An age of translation

In the post-monolingual environments which make up many modern cities today the process of translation – or more often of improvisation and negotiation between a multiplicity of languages and expressions - has become endless, meaning that many of our long-standing scripts for thinking about cultural production no longer speak to our moment.

Against this background of multilingualism we’ve been considering:

  • The problems and challenges that these plural forms of expression can pose and the potential for French literature and culture, with its strong appropriative tendencies, to absorb any and all these cultural particulars within the folds of its ample Republican robes.
  • How individuals today and in the past, whose experience has been marked in by the process of uprooting, give form to that experience through the written, spoken or drawn word.
  • The distinctions drawn between contemporary migrants and earlier categories of displaced peoples, for whom paradigms of emigration, settlement, exile, and expatriation have been predominant, with particular regard to historical study into the formation of new cultural identities and expressions within migrant and settler communities in North Africa in the 19th and 20th centuries.
  • What happens when these experiences of displacement are articulated through translations and reflections on the words of classic literary texts and how these new expressions reshape and enrich our reading of European cultural and literary traditions.

 

An age of migration

As we travel further and more frequently our words and stories have become increasingly important as a means to establish our belonging and to build a future in new locations. This age of migration thus requires us to think more carefully about how our languages and expressivities shape and serve our trajectories in and through the world.
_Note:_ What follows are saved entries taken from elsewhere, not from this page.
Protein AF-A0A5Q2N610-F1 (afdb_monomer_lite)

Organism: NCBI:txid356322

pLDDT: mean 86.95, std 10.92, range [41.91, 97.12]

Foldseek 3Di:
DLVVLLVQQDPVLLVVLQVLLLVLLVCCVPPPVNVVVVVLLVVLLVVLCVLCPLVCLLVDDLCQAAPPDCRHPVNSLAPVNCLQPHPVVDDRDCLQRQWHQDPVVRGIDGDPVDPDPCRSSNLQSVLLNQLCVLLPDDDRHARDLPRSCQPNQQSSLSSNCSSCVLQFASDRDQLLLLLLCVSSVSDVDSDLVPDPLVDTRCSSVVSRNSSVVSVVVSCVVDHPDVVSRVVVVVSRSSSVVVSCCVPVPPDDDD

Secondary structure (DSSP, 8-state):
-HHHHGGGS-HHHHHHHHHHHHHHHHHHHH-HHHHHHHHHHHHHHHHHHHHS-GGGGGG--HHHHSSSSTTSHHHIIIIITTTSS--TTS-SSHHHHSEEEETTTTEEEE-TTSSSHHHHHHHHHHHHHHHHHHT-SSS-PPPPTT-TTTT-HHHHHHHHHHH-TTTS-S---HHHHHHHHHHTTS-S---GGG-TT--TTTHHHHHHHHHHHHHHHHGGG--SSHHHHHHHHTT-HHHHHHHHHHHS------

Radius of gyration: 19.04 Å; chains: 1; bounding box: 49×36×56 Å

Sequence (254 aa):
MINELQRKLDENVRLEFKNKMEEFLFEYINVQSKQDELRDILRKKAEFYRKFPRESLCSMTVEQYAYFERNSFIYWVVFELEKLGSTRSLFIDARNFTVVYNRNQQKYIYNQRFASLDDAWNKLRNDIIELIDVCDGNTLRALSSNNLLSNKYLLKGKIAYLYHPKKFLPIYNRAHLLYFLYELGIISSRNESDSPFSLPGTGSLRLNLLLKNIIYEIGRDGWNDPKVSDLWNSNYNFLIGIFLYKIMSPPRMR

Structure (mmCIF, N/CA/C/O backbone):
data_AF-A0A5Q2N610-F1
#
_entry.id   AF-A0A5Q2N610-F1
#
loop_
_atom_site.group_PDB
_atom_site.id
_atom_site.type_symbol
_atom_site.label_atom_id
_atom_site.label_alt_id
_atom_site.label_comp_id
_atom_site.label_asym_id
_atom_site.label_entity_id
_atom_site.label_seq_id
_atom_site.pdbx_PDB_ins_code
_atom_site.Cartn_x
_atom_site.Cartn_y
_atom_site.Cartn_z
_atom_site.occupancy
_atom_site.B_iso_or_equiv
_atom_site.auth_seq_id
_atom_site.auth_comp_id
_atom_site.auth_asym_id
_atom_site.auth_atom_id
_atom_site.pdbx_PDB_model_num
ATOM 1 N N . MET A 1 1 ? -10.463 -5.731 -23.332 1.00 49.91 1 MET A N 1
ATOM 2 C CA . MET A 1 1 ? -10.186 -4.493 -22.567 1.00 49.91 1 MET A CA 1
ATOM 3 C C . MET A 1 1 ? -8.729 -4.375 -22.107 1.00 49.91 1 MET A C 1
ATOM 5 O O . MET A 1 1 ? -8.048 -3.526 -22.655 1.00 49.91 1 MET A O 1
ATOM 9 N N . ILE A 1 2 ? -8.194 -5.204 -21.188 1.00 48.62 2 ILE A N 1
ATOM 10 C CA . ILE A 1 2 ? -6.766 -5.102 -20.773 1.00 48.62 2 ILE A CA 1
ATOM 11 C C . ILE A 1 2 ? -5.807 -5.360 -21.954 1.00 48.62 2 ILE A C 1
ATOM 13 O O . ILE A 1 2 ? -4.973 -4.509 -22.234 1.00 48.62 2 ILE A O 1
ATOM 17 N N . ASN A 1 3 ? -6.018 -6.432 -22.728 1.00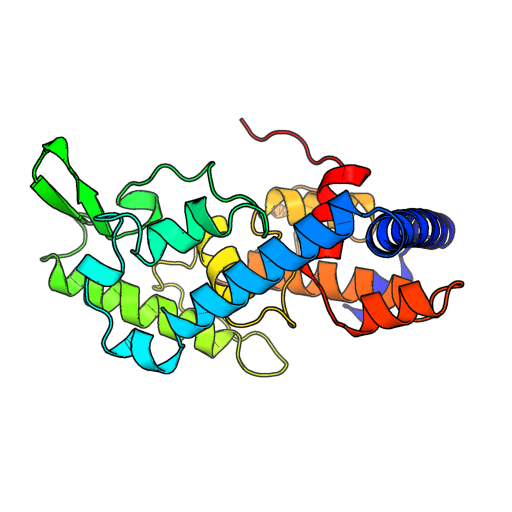 48.66 3 ASN A N 1
ATOM 18 C CA . ASN A 1 3 ? -5.209 -6.759 -23.921 1.00 48.66 3 ASN A CA 1
ATOM 19 C C . ASN A 1 3 ? -5.294 -5.718 -25.056 1.00 48.66 3 ASN A C 1
ATOM 21 O O . ASN A 1 3 ? -4.472 -5.706 -25.964 1.00 48.66 3 ASN A O 1
ATOM 25 N N . GLU A 1 4 ? -6.298 -4.844 -25.012 1.00 53.59 4 GLU A N 1
ATOM 26 C CA . GLU A 1 4 ? -6.562 -3.820 -26.028 1.00 53.59 4 GLU A CA 1
ATOM 27 C C . GLU A 1 4 ? -5.932 -2.476 -25.635 1.00 53.59 4 GLU A C 1
ATOM 29 O O . GLU A 1 4 ? -5.396 -1.769 -26.480 1.00 53.59 4 GLU A O 1
ATOM 34 N N . LEU A 1 5 ? -5.916 -2.169 -24.331 1.00 51.38 5 LEU A N 1
ATOM 35 C CA . LEU A 1 5 ? -5.173 -1.047 -23.749 1.00 51.38 5 LEU A CA 1
ATOM 36 C C . LEU A 1 5 ? -3.656 -1.307 -23.749 1.00 51.38 5 LEU A C 1
ATOM 38 O O . LEU A 1 5 ? -2.879 -0.386 -23.963 1.00 51.38 5 LEU A O 1
ATOM 42 N N . GLN A 1 6 ? -3.234 -2.566 -23.588 1.00 52.53 6 GLN A N 1
ATOM 43 C CA . GLN A 1 6 ? -1.831 -2.994 -23.701 1.00 52.53 6 GLN A CA 1
ATOM 44 C C . GLN A 1 6 ? -1.255 -2.810 -25.115 1.00 52.53 6 GLN A C 1
ATOM 46 O O . GLN A 1 6 ? -0.061 -2.571 -25.255 1.00 52.53 6 GLN A O 1
ATOM 51 N N . ARG A 1 7 ? -2.096 -2.870 -26.159 1.00 55.31 7 ARG A N 1
ATOM 52 C CA . ARG A 1 7 ? -1.705 -2.633 -27.561 1.00 55.31 7 ARG A CA 1
ATOM 53 C C . ARG A 1 7 ? -1.490 -1.155 -27.913 1.00 55.31 7 ARG A C 1
ATOM 55 O O . ARG A 1 7 ? -1.095 -0.869 -29.036 1.00 55.31 7 ARG A O 1
ATOM 62 N N . LYS A 1 8 ? -1.768 -0.232 -26.985 1.00 60.78 8 LYS A N 1
ATOM 63 C CA . LYS A 1 8 ? -1.669 1.223 -27.195 1.00 60.78 8 LYS A CA 1
ATOM 64 C C . LYS A 1 8 ? -0.437 1.873 -26.568 1.00 60.78 8 LYS A C 1
ATOM 66 O O . LYS A 1 8 ? -0.288 3.082 -26.706 1.00 60.78 8 LYS A O 1
ATOM 71 N N . LEU A 1 9 ? 0.413 1.121 -25.865 1.00 72.81 9 LEU A N 1
ATOM 72 C CA . LEU A 1 9 ? 1.643 1.704 -25.341 1.00 72.81 9 LEU A CA 1
ATOM 73 C C . LEU A 1 9 ? 2.584 1.981 -26.517 1.00 72.81 9 LEU A C 1
ATOM 75 O O . LEU A 1 9 ? 3.057 1.043 -27.154 1.00 72.81 9 LEU A O 1
ATOM 79 N N . ASP A 1 10 ? 2.813 3.261 -26.795 1.00 82.75 10 ASP A N 1
ATOM 80 C CA . ASP A 1 10 ? 3.773 3.712 -27.798 1.00 82.75 10 ASP A CA 1
ATOM 81 C C . ASP A 1 10 ? 5.152 3.082 -27.533 1.00 82.75 10 ASP A C 1
ATOM 83 O O . ASP A 1 10 ? 5.630 3.055 -26.393 1.00 82.75 10 ASP A O 1
ATOM 87 N N . GLU A 1 11 ? 5.779 2.531 -28.575 1.00 85.25 11 GLU A N 1
ATOM 88 C CA . GLU A 1 11 ? 7.048 1.808 -28.439 1.00 85.25 11 GLU A CA 1
ATOM 89 C C . GLU A 1 11 ? 8.174 2.701 -27.906 1.00 85.25 11 GLU A C 1
ATOM 91 O O . GLU A 1 11 ? 9.005 2.226 -27.127 1.00 85.25 11 GLU A O 1
ATOM 96 N N . ASN A 1 12 ? 8.174 3.997 -28.236 1.00 86.50 12 ASN A N 1
ATOM 97 C CA . ASN A 1 12 ? 9.172 4.930 -27.719 1.00 86.50 12 ASN A CA 1
ATOM 98 C C . ASN A 1 12 ? 8.954 5.175 -26.225 1.00 86.50 12 ASN A C 1
ATOM 100 O O . ASN A 1 12 ? 9.914 5.121 -25.459 1.00 86.50 12 ASN A O 1
ATOM 104 N N . VAL A 1 13 ? 7.701 5.359 -25.789 1.00 85.88 13 VAL A N 1
ATOM 105 C CA . VAL A 1 13 ? 7.359 5.496 -24.359 1.00 85.88 13 VAL A CA 1
ATOM 106 C C . VAL A 1 13 ? 7.772 4.243 -23.583 1.00 85.88 13 VAL A C 1
ATOM 108 O O . VAL A 1 13 ? 8.356 4.339 -22.501 1.00 85.88 13 VAL A O 1
ATOM 111 N N . ARG A 1 14 ? 7.516 3.053 -24.143 1.00 87.81 14 ARG A N 1
ATOM 112 C CA . ARG A 1 14 ? 7.939 1.770 -23.560 1.00 87.81 14 ARG A CA 1
ATOM 113 C C . ARG A 1 14 ? 9.458 1.706 -23.397 1.00 87.81 14 ARG A C 1
ATOM 115 O O . ARG A 1 14 ? 9.933 1.359 -22.314 1.00 87.81 14 ARG A O 1
ATOM 122 N N . LEU A 1 15 ? 10.204 2.017 -24.456 1.00 89.19 15 LEU A N 1
ATOM 123 C CA . LEU A 1 15 ? 11.664 1.942 -24.468 1.00 89.19 15 LEU A CA 1
ATOM 124 C C . LEU A 1 15 ? 12.291 2.964 -23.513 1.00 89.19 15 LEU A C 1
ATOM 126 O O . LEU A 1 15 ? 13.169 2.613 -22.726 1.00 89.19 15 LEU A O 1
ATOM 130 N N . GLU A 1 16 ? 11.798 4.203 -23.520 1.00 90.44 16 GLU A N 1
ATOM 131 C CA . GLU A 1 16 ? 12.256 5.256 -22.614 1.00 90.44 16 GLU A CA 1
ATOM 132 C C . GLU A 1 16 ? 12.022 4.870 -21.147 1.00 90.44 16 GLU A C 1
ATOM 134 O O . GLU A 1 16 ? 12.930 4.985 -20.319 1.00 90.44 16 GLU A O 1
ATOM 139 N N . PHE A 1 17 ? 10.828 4.364 -20.818 1.00 91.19 17 PHE A N 1
ATOM 140 C CA . PHE A 1 17 ? 10.523 3.884 -19.471 1.00 91.19 17 PHE A CA 1
ATOM 141 C C . PHE A 1 17 ? 11.463 2.751 -19.057 1.00 91.19 17 PHE A C 1
ATOM 143 O O . PHE A 1 17 ? 11.989 2.765 -17.942 1.00 91.19 17 PHE A O 1
ATOM 150 N N . LYS A 1 18 ? 11.676 1.774 -19.948 1.00 91.06 18 LYS A N 1
ATOM 151 C CA . LYS A 1 18 ? 12.542 0.619 -19.695 1.00 91.06 18 LYS A CA 1
ATOM 152 C C . LYS A 1 18 ? 13.971 1.060 -19.380 1.00 91.06 18 LYS A C 1
ATOM 154 O O . LYS A 1 18 ? 14.496 0.657 -18.346 1.00 91.06 18 LYS A O 1
ATOM 159 N N . ASN A 1 19 ? 14.553 1.934 -20.201 1.00 91.75 19 ASN A N 1
ATOM 160 C CA . ASN A 1 1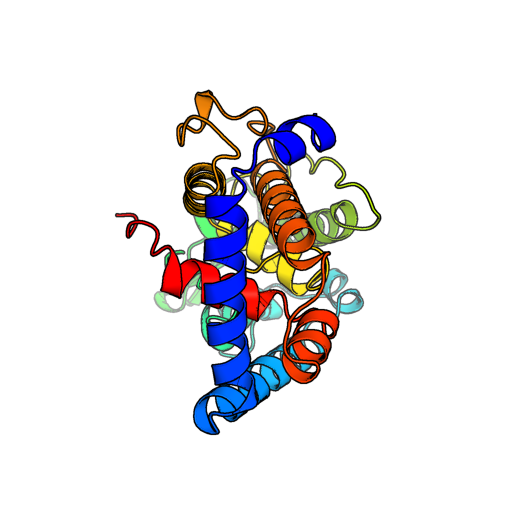9 ? 15.919 2.425 -20.007 1.00 91.75 19 ASN A CA 1
ATOM 161 C C . ASN A 1 19 ? 16.069 3.160 -18.666 1.00 91.75 19 ASN A C 1
ATOM 163 O O . ASN A 1 19 ? 16.953 2.835 -17.878 1.00 91.75 19 ASN A O 1
ATOM 167 N N . LYS A 1 20 ? 15.143 4.074 -18.344 1.00 93.62 20 LYS A N 1
ATOM 168 C CA . LYS A 1 20 ? 15.163 4.793 -17.057 1.00 93.62 20 LYS A CA 1
ATOM 169 C C . LYS A 1 20 ? 15.011 3.850 -15.863 1.00 93.62 20 LYS A C 1
ATOM 171 O O . LYS A 1 20 ? 15.635 4.063 -14.824 1.00 93.62 20 LYS A O 1
ATOM 176 N N . MET A 1 21 ? 14.150 2.836 -15.973 1.00 92.69 21 MET A N 1
ATOM 177 C CA . MET A 1 21 ? 13.962 1.843 -14.912 1.00 92.69 21 MET A CA 1
ATOM 178 C C . MET A 1 21 ? 15.230 1.018 -14.706 1.00 92.69 21 MET A C 1
ATOM 180 O O . MET A 1 21 ? 15.618 0.778 -13.566 1.00 92.69 21 MET A O 1
ATOM 184 N N . GLU A 1 22 ? 15.886 0.606 -15.787 1.00 92.88 22 GLU A N 1
ATOM 185 C CA . GLU A 1 22 ? 17.127 -0.159 -15.721 1.00 92.88 22 GLU A CA 1
ATOM 186 C C . GLU A 1 22 ? 18.245 0.640 -15.044 1.00 92.88 22 GLU A C 1
ATOM 188 O O . GLU A 1 22 ? 18.833 0.153 -14.080 1.00 92.88 22 GLU A O 1
ATOM 193 N N . GLU A 1 23 ? 18.455 1.894 -15.451 1.00 93.50 23 GLU A N 1
ATOM 194 C CA . GLU A 1 23 ? 19.392 2.816 -14.794 1.00 93.50 23 GLU A CA 1
ATOM 195 C C . GLU A 1 23 ? 19.080 2.975 -13.297 1.00 93.50 23 GLU A C 1
ATOM 197 O O . GLU A 1 23 ? 19.964 2.879 -12.443 1.00 93.50 23 GLU A O 1
ATOM 202 N N . PHE A 1 24 ? 17.801 3.155 -12.953 1.00 94.38 24 PHE A N 1
ATOM 203 C CA . PHE A 1 24 ? 17.363 3.283 -11.566 1.00 94.38 24 PHE A CA 1
ATOM 204 C C . PHE A 1 24 ? 17.634 2.018 -10.740 1.00 94.38 24 PHE A C 1
ATOM 206 O O . PHE A 1 24 ? 18.103 2.106 -9.604 1.00 94.38 24 PHE A O 1
ATOM 213 N N . LEU A 1 25 ? 17.336 0.834 -11.276 1.00 93.00 25 LEU A N 1
ATOM 214 C CA . LEU A 1 25 ? 17.594 -0.432 -10.588 1.00 93.00 25 LEU A CA 1
ATOM 215 C C . LEU A 1 25 ? 19.098 -0.693 -10.459 1.00 93.00 25 LEU A C 1
ATOM 217 O O . LEU A 1 25 ? 19.545 -1.189 -9.424 1.00 93.00 25 LEU A O 1
ATOM 221 N N . PHE A 1 26 ? 19.884 -0.282 -11.454 1.00 93.31 26 PHE A N 1
ATOM 222 C CA . PHE A 1 26 ? 21.338 -0.351 -11.416 1.00 93.31 26 PHE A CA 1
ATOM 223 C C . PHE A 1 26 ? 21.933 0.496 -10.276 1.00 93.31 26 PHE A C 1
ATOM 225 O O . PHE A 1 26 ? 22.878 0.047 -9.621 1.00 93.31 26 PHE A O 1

Against this background of movement and mobility we’re exploring:

  • The potentialities of language as both a bridge and a barrier to effective exchange and how the design and organisation of shared spaces – particularly those in temporary living environments and refugee camps – can promote community and effective cultural exchange.
  • The varied significances of home for people in positions of transience.
  • The expressive possibilities found for migrant stories in different media and the communicative power of those media to elevate the stories beyond reductionist administrative accounts and sensationalist newspeak to express lived experiences.
  • The roles that new cultural expressions and hybrid forms (bande dessinée, video art, street dance, slam poetry) play in an age of generalised displacement.
  • The unique position of ULIP as a UK institution, both on the continent and yet easily connected to British Isles, and as an Anglophone environment, operating within the resolutely monolingual world of French administration, to speak to refugees and migrants currently in France and yet hoping to continue their journeys to the UK.